Editorial: El fin antes que el medio
Editorial: El fin antes que el medio

El último miércoles, con el voto favorable de 61 senadores, llegó a su fin el ‘impeachment’ brasileño con la destitución de Dilma Rousseff de la presidencia. Este proceso que duró más de tres meses desde que Rousseff fuera suspendida del cargo y asumiera interinamente el entonces vicepresidente –y hoy presidente hasta el término del mandato en el 2018– Michel Temer, tuvo lugar en medio de uno de los períodos de mayor inestabilidad política, económica y social que ha vivido el vecino del oriente.

En el 2015, la economía de Brasil se contrajo en 3,8%, su mayor caída en los últimos 25 años y el segundo peor desempeño económico de toda América Latina.

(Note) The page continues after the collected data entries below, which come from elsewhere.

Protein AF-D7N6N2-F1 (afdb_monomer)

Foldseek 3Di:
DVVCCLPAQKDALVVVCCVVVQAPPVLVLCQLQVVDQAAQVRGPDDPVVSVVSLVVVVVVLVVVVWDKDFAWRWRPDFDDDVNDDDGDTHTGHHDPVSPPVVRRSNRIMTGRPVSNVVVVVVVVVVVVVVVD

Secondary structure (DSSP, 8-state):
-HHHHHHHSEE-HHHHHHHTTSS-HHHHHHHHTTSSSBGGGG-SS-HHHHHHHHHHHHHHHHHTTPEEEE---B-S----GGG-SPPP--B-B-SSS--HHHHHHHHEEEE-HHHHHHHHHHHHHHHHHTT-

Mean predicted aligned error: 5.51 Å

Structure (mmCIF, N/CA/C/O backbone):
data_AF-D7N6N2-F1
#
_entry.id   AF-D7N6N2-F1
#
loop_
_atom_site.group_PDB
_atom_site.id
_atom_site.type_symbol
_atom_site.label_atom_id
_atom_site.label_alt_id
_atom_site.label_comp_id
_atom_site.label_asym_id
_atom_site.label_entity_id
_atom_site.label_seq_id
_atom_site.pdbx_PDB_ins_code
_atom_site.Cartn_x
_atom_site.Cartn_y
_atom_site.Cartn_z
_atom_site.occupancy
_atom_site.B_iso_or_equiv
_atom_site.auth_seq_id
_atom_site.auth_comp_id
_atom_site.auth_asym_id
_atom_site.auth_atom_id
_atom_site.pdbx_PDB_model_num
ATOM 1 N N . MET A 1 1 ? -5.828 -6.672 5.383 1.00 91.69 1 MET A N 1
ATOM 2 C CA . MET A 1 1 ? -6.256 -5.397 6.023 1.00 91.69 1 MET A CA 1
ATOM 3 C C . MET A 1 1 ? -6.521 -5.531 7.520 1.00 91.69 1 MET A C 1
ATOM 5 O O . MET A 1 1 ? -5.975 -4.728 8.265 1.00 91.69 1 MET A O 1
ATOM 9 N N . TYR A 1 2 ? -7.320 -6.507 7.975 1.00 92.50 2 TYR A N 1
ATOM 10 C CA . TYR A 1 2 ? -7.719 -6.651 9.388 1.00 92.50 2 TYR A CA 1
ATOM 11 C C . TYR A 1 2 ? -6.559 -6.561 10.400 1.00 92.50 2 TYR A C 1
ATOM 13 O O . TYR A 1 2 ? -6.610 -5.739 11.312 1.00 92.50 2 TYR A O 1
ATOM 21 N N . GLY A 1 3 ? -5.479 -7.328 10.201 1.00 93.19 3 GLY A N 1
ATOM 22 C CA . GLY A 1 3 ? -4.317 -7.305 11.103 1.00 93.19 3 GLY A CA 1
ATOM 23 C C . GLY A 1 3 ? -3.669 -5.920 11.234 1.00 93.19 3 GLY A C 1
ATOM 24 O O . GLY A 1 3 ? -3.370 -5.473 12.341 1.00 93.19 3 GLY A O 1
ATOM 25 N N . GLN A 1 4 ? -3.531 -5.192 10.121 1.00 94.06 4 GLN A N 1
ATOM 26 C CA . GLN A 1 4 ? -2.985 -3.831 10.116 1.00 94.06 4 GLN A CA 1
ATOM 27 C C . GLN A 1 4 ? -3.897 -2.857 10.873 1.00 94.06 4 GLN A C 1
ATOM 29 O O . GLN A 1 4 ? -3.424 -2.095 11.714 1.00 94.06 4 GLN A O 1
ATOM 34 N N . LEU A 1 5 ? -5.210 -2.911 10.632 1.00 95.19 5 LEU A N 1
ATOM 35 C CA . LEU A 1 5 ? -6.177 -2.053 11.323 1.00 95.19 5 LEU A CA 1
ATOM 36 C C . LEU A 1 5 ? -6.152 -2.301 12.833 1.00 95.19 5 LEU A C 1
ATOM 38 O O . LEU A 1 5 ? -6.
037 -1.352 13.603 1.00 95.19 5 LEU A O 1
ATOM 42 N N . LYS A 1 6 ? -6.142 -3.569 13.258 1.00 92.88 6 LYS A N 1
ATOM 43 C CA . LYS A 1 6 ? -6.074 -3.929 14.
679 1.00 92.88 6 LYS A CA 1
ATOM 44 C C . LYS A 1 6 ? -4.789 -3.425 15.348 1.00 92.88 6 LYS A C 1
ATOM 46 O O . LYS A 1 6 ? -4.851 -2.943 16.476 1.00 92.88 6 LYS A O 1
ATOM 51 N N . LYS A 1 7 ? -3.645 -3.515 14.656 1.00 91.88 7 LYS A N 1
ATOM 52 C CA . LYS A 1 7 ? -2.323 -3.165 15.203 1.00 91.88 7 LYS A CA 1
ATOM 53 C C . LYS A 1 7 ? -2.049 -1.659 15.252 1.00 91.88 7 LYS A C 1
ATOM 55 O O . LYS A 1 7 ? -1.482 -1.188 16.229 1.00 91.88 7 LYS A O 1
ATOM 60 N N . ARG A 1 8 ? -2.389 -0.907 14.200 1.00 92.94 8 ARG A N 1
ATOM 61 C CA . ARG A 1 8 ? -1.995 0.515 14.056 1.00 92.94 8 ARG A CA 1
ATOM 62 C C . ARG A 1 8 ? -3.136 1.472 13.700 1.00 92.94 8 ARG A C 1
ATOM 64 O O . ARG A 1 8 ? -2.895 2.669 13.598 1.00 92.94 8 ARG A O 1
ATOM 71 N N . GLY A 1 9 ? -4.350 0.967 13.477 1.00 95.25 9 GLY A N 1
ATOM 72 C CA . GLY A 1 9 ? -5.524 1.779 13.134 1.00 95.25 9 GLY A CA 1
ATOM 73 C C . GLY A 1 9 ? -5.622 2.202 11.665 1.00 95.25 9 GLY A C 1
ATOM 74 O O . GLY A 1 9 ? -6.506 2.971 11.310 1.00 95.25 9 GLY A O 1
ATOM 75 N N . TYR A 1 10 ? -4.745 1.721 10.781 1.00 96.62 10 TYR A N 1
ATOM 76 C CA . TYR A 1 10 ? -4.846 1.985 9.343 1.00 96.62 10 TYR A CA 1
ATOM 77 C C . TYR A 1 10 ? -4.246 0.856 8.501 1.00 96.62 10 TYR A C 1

Esto sumado a la mayor tasa de desempleo de los últimos 10 años, la mayor tasa de inflación de los últimos 13 años, la devaluación de la moneda y la desconfianza empresarial constituyen parte del legado de Dilma Rousseff.

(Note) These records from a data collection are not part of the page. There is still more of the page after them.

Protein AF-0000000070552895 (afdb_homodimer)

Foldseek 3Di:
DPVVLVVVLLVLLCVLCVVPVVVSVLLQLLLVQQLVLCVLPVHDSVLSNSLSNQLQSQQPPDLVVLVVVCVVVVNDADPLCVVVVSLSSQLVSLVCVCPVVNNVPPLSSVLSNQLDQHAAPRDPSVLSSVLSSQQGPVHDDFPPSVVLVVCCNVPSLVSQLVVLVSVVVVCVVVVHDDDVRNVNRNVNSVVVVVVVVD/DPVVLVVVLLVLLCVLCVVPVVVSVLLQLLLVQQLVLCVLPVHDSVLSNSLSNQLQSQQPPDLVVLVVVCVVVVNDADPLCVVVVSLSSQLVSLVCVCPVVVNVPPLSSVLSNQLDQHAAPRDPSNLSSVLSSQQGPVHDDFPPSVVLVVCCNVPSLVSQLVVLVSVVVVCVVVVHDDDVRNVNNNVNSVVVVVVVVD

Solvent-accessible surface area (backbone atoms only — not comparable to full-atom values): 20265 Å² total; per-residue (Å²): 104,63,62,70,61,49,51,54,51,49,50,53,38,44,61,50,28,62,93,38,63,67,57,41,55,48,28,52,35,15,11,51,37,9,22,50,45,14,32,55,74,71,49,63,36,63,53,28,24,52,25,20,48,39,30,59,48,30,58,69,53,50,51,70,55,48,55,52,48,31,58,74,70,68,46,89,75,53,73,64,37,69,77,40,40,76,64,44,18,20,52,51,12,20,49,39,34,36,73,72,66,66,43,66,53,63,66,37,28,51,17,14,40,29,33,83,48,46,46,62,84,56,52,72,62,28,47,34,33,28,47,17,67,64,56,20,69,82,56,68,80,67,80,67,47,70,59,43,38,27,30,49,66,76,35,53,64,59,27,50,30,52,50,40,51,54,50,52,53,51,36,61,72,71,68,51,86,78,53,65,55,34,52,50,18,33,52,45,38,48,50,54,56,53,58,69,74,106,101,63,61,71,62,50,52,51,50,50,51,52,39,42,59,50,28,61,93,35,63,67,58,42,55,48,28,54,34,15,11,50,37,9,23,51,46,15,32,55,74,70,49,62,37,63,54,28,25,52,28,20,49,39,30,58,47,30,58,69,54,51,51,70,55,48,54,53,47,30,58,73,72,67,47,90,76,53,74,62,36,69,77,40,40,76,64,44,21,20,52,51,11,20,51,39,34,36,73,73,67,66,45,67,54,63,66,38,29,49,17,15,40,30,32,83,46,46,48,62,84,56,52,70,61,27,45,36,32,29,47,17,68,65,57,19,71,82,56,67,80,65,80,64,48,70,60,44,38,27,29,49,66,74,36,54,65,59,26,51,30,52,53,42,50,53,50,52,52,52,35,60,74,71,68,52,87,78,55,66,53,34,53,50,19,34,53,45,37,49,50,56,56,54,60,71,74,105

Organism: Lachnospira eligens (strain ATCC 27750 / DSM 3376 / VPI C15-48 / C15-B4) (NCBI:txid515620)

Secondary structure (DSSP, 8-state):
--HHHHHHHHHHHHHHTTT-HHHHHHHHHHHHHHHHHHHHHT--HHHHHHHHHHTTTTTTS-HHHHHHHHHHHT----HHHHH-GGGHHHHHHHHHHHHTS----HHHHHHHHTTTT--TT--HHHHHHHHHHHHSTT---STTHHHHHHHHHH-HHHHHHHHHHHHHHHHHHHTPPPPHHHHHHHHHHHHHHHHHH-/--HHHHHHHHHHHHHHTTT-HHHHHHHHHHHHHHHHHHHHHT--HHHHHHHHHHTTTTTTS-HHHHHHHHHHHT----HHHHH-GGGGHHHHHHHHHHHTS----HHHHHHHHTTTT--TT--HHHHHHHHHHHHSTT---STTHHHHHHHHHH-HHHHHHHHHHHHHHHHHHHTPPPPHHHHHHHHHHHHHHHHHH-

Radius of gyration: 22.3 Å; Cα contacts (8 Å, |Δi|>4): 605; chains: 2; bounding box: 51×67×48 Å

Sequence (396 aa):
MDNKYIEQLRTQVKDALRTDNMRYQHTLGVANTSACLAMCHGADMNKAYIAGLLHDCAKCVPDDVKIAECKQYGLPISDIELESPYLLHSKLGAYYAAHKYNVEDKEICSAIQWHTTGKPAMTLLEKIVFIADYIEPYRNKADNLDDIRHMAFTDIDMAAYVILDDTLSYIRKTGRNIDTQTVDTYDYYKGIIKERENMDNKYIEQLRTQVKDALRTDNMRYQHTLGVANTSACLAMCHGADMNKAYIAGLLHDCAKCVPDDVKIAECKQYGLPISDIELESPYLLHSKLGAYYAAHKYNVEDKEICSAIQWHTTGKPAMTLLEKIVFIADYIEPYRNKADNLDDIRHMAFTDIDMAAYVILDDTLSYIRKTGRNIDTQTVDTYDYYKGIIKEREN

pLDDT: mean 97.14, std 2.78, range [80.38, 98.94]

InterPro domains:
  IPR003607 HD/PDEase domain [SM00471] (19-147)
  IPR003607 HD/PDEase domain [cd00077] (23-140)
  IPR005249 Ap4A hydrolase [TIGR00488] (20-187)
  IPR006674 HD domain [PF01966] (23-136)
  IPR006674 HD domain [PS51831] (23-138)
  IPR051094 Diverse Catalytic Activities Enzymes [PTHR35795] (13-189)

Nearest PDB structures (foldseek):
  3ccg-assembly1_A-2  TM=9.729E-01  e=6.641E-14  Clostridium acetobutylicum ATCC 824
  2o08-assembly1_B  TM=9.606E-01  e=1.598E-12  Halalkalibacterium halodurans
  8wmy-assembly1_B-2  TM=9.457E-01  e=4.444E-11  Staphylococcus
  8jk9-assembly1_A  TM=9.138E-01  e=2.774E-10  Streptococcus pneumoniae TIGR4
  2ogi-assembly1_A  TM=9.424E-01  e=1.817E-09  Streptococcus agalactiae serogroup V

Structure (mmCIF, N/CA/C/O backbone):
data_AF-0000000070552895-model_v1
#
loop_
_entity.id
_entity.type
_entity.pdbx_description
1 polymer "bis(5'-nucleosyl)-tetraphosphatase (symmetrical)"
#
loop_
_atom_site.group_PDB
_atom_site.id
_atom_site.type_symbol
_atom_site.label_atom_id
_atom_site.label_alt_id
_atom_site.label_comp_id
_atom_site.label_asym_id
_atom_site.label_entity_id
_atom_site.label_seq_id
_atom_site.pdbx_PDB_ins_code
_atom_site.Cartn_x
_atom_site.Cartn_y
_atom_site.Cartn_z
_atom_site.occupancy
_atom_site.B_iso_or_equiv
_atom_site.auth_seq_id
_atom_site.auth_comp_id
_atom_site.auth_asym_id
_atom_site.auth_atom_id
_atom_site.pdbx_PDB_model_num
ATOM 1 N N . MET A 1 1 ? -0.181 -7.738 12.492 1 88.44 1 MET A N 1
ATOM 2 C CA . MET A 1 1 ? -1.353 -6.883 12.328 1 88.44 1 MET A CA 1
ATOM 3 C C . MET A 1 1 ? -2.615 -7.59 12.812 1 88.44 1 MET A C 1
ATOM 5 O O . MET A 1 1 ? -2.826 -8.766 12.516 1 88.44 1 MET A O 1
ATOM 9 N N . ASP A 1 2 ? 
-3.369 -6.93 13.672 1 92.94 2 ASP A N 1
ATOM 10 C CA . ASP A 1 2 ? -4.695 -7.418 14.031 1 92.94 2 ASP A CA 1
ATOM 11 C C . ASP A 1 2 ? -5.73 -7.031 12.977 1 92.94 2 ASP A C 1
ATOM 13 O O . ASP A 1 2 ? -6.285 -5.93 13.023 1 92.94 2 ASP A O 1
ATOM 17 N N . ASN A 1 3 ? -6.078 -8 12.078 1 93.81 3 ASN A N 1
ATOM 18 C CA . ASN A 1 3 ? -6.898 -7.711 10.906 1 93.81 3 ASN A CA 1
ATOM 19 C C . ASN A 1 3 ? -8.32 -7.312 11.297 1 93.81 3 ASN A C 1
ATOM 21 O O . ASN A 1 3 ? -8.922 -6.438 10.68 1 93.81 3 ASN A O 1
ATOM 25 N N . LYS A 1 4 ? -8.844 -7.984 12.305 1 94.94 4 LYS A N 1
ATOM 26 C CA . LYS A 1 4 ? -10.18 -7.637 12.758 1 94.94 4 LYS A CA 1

Pero la desaprobación de la primera mujer presidenta de Brasil (71% según reportó ayer Ipsos) no se origina únicamente en su pésimo manejo económico –cuyas raíces, en gran medida, se pueden hallar en las políticas intervencionistas y el “capitalismo de Estado” que acompañaron al Partido de los Trabajadores (PT) desde que llegó al gobierno con Lula Da Silva–, sino también en la percepción generalizada de corrupción que salpica a su administración y a casi toda la clase política del país.

Como se sabe, la investigación del Caso Lava Jato –el mayor escándalo de corrupción de la historia de Brasil– ha involucrado a decenas de altos funcionarios, políticos y directivos de importantes empresas constructoras, en un esquema que permitió que estas últimas obtuvieran ganancias ilícitas y millonarias provenientes de la empresa estatal Petrobras. Todo ello gracias a las obras de infraestructura sobrevaloradas y repartidas entre las constructoras, a cambio de sobornos y financiamientos políticos, en los que los miembros del PT desempeñaron un rol protagónico.

A pesar de no haber sido acusada directamente por corrupción, Rousseff se ha visto envuelta en el escándalo no solo por su pertenencia al PT, sino también por intentar proteger a su predecesor y padrino político, Lula Da Silva; en particular, cuando lo nombró ministro de la Casa Civil, luego de que el ex presidente fuera incluido en las investigaciones, con el único y bochornoso fin de blindarlo con inmunidad y evitar, así, su arresto.

Como se aprecia, Dilma Rousseff está muy lejos de la santidad, pero sus pecados no condonan el camino escogido por sus detractores en el Legislativo brasileño. A diferencia de lo que ocurre en la aritmética, en este caso, dos negativos no hacen un positivo. 

De hecho, el juicio político a Dilma Rousseff no tuvo nada que ver con la corrupción ni la paupérrima situación económica del país. Al menos, no formalmente. De lo que se acusó a la ex mandataria fue de una presunta violación de normas fiscales, con énfasis en la palabra ‘presunta’, pues dicha infracción no ha sido probada. Más aun, como varios analistas brasileños han advertido, la práctica imputada de conseguir el préstamo de bancos estatales para maquillar el déficit fiscal (la llamada ‘pedalada’) no era ajena a las administraciones anteriores, y nunca antes se había considerado como merecedora del ‘impeachment’. Lo que hace pensar que el fin (la destitución) ya estaba definido y solo faltaba el medio (la justificación). 

Que el proceso llevado a cabo haya estado dentro de las fronteras legales y constitucionales del ordenamiento brasileño no lo justifica ni exime de reproche. Pues el ejercicio excesivo de esta prerrogativa desnaturaliza la figura misma del juicio político –que, por la severidad de sus consecuencias, debiera estar reservado para casos realmente graves– y flaco favor hace a la estabilidad democrática del gigante de Sudamérica que, en menos de 30 años, ha presenciado la destitución de dos de sus cuatro presidentes electos. Aunque es de esperar que la situación política y económica de Brasil mejore, ello no se debiera lograr a costa de la institucionalidad y el respeto a la voluntad popular puesta de manifiesto en elecciones democráticas, con prescindencia del color partidario que resultare ganador en ellas.